## WORK ITEM
For this listing, the lines between the one holding "ATOM 136 C C" and the one holding "ATOM 142 N N", inclusive, must be set down exactly.

## INPUT RECORDS
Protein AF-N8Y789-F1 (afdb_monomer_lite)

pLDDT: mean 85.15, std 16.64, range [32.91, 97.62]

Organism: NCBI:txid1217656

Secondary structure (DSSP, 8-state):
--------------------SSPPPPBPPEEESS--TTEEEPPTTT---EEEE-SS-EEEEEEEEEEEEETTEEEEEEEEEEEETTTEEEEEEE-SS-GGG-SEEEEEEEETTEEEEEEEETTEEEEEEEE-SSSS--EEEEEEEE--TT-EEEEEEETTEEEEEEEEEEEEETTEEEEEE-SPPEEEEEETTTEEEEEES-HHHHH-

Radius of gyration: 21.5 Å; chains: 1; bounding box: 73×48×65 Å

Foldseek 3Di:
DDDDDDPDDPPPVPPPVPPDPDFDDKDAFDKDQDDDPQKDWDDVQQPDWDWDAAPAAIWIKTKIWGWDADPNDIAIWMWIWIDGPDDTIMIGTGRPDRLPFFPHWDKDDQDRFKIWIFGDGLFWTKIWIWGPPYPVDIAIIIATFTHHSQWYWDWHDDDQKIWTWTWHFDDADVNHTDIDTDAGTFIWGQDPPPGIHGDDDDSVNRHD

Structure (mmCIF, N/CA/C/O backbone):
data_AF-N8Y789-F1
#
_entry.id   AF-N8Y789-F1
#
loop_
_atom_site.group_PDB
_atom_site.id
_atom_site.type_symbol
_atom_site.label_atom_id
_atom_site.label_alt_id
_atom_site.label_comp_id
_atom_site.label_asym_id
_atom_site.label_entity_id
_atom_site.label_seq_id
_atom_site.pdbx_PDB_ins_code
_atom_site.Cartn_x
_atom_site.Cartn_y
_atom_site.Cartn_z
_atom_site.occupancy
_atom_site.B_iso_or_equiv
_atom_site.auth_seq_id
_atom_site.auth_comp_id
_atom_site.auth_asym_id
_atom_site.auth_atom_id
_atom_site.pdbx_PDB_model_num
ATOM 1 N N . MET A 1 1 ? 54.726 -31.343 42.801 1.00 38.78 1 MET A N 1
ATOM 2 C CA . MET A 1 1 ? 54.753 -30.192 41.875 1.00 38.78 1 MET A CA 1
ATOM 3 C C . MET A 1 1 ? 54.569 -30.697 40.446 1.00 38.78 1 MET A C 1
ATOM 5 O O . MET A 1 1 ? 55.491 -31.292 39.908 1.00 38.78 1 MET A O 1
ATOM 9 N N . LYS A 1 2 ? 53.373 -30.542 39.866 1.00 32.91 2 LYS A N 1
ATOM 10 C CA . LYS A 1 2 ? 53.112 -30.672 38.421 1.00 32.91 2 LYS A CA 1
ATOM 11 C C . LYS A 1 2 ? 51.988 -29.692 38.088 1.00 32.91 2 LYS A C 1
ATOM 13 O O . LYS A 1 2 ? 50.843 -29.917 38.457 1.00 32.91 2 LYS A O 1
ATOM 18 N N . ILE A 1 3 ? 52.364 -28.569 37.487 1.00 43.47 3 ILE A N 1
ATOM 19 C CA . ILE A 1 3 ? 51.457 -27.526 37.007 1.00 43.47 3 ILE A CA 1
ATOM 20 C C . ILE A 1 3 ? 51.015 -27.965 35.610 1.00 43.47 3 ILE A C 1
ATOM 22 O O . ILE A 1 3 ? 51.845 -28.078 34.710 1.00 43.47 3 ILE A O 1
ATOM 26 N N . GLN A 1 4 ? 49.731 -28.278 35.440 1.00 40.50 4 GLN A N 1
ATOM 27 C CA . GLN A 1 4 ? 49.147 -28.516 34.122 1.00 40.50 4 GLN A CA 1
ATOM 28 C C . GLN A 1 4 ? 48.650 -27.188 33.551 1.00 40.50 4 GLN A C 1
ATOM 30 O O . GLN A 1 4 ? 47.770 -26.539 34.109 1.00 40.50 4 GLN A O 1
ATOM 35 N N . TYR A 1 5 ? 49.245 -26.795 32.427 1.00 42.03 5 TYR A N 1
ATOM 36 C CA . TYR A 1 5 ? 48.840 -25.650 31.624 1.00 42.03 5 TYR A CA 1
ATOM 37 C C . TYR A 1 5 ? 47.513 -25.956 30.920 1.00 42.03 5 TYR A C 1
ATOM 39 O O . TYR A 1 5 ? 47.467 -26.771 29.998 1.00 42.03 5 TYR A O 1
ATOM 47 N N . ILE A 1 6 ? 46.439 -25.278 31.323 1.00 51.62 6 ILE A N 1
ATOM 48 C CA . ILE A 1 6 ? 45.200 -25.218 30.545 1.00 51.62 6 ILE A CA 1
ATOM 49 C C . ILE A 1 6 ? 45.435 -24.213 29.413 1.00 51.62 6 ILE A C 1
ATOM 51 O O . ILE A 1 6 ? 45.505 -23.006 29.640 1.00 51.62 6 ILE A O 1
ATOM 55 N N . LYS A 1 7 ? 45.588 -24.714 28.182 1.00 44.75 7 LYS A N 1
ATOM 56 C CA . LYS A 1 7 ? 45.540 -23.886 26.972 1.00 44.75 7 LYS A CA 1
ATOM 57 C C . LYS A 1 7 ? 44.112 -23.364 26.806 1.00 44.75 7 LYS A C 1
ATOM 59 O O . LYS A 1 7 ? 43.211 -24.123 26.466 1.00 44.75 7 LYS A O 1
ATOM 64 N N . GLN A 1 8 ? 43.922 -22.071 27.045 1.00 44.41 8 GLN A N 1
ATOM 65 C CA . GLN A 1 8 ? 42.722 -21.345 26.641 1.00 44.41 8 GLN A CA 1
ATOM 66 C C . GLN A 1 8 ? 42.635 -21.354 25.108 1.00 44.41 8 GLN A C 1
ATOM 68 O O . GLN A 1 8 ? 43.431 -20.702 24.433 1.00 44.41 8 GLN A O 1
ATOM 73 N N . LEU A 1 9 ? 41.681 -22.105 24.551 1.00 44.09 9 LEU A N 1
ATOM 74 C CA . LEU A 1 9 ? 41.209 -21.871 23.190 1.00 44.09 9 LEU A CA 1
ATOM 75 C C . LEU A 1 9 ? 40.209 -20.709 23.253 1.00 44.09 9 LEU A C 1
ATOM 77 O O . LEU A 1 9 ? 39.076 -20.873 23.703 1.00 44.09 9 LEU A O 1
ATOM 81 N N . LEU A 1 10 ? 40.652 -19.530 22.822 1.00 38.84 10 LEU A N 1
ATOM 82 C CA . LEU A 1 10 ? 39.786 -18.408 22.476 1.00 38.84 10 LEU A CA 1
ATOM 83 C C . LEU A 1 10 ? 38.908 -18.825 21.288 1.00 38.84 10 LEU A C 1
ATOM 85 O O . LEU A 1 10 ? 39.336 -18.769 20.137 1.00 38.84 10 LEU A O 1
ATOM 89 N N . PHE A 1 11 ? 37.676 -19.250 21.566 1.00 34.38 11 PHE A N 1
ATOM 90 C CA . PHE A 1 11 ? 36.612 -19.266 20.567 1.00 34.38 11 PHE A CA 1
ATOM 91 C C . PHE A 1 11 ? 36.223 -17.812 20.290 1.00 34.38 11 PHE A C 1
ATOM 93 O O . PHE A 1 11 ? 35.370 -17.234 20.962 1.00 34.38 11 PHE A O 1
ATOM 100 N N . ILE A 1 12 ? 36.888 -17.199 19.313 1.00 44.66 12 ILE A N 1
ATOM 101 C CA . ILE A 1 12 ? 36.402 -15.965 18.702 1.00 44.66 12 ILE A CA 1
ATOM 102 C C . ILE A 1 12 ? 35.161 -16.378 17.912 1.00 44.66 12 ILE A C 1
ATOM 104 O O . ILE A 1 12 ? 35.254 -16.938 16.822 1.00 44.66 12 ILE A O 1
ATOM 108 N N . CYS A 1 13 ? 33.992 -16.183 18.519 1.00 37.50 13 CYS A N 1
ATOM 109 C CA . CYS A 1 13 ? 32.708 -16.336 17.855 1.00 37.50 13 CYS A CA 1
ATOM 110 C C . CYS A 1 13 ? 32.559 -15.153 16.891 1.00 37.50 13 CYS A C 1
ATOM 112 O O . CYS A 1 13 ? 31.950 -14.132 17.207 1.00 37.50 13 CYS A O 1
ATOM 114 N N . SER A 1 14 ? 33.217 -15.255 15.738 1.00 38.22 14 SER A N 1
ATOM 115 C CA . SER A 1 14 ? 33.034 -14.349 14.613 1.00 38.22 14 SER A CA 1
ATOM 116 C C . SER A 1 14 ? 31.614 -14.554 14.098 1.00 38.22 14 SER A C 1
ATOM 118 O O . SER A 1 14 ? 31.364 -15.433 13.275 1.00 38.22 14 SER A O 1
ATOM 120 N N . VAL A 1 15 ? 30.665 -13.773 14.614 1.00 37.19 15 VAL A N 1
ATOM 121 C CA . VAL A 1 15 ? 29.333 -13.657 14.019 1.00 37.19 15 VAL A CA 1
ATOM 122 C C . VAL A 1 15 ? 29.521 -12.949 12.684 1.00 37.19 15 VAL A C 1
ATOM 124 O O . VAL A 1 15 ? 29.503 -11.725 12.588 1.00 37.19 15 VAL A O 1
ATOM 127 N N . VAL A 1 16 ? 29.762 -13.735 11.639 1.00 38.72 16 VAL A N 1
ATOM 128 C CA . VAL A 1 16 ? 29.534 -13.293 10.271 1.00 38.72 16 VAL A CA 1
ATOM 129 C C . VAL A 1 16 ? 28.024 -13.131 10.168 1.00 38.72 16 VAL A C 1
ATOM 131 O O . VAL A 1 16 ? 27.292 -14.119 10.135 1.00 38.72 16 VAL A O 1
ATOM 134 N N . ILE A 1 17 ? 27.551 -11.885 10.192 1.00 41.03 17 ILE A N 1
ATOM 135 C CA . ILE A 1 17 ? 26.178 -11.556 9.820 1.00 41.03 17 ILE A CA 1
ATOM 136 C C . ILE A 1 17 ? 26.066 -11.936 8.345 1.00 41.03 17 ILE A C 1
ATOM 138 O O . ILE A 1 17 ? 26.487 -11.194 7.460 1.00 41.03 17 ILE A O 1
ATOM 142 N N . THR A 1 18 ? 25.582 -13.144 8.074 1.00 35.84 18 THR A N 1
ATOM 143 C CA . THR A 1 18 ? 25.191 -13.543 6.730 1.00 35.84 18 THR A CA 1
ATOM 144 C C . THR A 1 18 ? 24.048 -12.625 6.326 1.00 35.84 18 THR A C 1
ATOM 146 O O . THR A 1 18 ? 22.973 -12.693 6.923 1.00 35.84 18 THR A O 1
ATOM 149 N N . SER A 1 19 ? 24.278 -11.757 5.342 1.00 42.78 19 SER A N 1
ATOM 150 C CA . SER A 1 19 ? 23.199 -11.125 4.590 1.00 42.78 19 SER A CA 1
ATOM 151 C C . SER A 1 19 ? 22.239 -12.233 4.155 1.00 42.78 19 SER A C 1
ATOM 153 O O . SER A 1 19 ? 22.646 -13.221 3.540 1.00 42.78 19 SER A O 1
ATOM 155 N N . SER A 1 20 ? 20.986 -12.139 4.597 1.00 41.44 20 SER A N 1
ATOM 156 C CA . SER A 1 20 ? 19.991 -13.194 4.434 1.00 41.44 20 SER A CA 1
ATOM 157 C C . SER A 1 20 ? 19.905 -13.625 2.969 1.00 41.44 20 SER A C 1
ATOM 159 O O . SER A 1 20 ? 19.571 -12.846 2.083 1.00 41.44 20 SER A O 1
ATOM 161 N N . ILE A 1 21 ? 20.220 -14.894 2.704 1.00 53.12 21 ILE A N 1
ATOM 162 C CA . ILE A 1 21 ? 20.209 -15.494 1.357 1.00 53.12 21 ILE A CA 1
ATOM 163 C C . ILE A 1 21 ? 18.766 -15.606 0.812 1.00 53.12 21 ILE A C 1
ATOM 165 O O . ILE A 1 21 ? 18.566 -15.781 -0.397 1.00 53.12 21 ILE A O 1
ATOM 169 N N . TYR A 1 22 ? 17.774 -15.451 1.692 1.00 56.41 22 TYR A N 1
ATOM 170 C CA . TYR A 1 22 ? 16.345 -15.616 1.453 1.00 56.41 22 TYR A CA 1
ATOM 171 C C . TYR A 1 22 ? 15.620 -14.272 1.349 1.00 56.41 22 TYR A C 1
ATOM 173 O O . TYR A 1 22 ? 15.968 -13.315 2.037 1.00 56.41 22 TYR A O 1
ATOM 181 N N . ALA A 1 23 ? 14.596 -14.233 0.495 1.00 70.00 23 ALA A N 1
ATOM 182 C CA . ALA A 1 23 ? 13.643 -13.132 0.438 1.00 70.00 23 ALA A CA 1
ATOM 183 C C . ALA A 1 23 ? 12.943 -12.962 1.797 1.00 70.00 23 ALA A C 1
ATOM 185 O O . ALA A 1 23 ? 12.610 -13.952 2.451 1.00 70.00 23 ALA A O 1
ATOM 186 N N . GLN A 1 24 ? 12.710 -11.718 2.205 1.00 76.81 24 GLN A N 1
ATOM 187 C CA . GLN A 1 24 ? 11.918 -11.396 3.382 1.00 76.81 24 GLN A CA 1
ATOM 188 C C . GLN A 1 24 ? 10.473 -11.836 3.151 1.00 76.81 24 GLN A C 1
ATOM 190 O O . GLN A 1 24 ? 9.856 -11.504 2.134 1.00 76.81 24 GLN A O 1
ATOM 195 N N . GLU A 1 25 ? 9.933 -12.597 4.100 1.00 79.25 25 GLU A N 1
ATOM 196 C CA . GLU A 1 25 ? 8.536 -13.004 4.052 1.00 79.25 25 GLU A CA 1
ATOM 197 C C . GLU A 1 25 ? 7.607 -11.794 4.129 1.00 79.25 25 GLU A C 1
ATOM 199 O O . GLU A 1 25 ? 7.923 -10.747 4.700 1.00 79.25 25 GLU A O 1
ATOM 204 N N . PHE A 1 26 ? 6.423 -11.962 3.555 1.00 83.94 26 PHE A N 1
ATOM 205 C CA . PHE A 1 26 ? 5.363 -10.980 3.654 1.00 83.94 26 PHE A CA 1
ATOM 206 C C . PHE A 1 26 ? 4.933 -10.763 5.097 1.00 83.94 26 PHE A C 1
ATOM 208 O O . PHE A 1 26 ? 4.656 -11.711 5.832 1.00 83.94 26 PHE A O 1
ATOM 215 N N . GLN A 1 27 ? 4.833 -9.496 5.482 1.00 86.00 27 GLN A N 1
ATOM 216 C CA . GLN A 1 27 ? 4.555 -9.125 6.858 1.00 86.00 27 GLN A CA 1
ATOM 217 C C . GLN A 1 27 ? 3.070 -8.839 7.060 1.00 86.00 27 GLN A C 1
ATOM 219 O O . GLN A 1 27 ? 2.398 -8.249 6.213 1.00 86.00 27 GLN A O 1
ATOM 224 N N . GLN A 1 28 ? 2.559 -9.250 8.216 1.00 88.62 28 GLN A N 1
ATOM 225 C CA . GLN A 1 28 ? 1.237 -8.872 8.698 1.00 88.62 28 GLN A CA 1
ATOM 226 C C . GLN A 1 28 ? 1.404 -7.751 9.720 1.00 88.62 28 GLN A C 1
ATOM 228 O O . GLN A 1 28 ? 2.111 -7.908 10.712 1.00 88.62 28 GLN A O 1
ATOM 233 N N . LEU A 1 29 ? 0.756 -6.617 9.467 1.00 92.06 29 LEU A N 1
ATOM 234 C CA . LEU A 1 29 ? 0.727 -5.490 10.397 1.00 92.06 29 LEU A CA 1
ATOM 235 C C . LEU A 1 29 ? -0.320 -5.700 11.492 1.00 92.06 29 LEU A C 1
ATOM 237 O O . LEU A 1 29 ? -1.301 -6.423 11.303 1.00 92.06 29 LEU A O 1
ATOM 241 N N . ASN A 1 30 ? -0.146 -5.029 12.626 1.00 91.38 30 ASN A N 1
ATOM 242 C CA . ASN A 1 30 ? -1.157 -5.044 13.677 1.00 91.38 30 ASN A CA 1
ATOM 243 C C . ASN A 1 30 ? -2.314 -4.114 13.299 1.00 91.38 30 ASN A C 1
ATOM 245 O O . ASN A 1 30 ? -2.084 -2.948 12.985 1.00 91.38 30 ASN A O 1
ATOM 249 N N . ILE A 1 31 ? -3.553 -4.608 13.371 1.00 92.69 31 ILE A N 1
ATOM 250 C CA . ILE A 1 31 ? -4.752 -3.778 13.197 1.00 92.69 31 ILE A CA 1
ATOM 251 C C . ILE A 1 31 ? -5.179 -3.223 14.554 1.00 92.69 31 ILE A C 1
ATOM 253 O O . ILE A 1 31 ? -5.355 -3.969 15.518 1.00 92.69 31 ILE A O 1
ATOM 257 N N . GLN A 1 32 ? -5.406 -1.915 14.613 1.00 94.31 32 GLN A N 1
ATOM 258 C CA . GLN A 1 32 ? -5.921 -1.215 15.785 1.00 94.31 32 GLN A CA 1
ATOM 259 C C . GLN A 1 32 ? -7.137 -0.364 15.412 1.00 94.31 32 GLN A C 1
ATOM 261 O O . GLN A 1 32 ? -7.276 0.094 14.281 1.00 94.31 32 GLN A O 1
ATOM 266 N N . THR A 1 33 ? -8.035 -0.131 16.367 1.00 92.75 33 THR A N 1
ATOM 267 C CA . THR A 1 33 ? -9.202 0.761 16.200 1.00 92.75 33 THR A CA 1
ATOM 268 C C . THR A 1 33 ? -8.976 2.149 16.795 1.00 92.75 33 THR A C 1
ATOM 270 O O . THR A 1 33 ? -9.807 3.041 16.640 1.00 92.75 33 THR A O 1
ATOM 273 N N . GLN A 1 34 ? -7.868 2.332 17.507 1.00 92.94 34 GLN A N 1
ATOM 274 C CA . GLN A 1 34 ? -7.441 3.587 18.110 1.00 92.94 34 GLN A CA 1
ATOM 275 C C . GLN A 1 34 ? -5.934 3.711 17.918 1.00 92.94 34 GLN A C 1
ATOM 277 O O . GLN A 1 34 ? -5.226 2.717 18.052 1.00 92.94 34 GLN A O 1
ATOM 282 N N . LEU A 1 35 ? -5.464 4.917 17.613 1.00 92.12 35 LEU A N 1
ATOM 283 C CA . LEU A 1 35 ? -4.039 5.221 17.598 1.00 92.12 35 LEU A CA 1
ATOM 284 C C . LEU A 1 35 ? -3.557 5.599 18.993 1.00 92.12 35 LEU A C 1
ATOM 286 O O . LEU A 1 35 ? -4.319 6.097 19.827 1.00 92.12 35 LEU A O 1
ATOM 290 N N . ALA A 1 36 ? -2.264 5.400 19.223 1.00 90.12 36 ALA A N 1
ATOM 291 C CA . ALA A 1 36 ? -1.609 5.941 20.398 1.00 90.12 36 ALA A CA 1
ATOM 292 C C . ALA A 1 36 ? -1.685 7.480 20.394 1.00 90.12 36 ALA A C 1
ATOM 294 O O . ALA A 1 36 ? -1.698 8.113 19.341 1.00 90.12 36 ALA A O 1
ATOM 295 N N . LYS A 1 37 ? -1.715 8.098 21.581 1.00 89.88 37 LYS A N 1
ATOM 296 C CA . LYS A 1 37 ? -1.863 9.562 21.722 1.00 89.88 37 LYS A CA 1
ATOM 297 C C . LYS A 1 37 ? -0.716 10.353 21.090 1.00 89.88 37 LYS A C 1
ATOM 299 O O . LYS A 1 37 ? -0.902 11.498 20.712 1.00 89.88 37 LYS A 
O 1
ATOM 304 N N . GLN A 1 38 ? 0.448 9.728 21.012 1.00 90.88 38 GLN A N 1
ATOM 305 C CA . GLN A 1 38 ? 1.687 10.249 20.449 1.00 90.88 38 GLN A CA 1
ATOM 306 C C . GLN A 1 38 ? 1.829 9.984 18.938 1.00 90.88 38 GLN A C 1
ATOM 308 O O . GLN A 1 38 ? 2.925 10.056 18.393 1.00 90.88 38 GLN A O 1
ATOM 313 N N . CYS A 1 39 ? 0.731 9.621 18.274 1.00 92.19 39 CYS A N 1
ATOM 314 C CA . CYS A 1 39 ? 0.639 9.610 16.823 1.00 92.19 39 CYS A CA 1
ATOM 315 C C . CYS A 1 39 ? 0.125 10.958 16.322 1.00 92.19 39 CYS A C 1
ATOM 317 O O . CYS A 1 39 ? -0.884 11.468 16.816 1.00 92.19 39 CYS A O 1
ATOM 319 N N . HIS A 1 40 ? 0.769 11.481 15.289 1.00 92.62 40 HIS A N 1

## COMPLETED TASK
ATOM 136 C C . ILE A 1 17 ? 26.066 -11.936 8.345 1.00 41.03 17 ILE A C 1
ATOM 138 O O . ILE A 1 17 ? 26.487 -11.194 7.460 1.00 41.03 17 ILE A O 1
ATOM 142 N N . THR A 1 18 ? 25.582 -13.144 8.074 1.00 35.84 18 THR A N 1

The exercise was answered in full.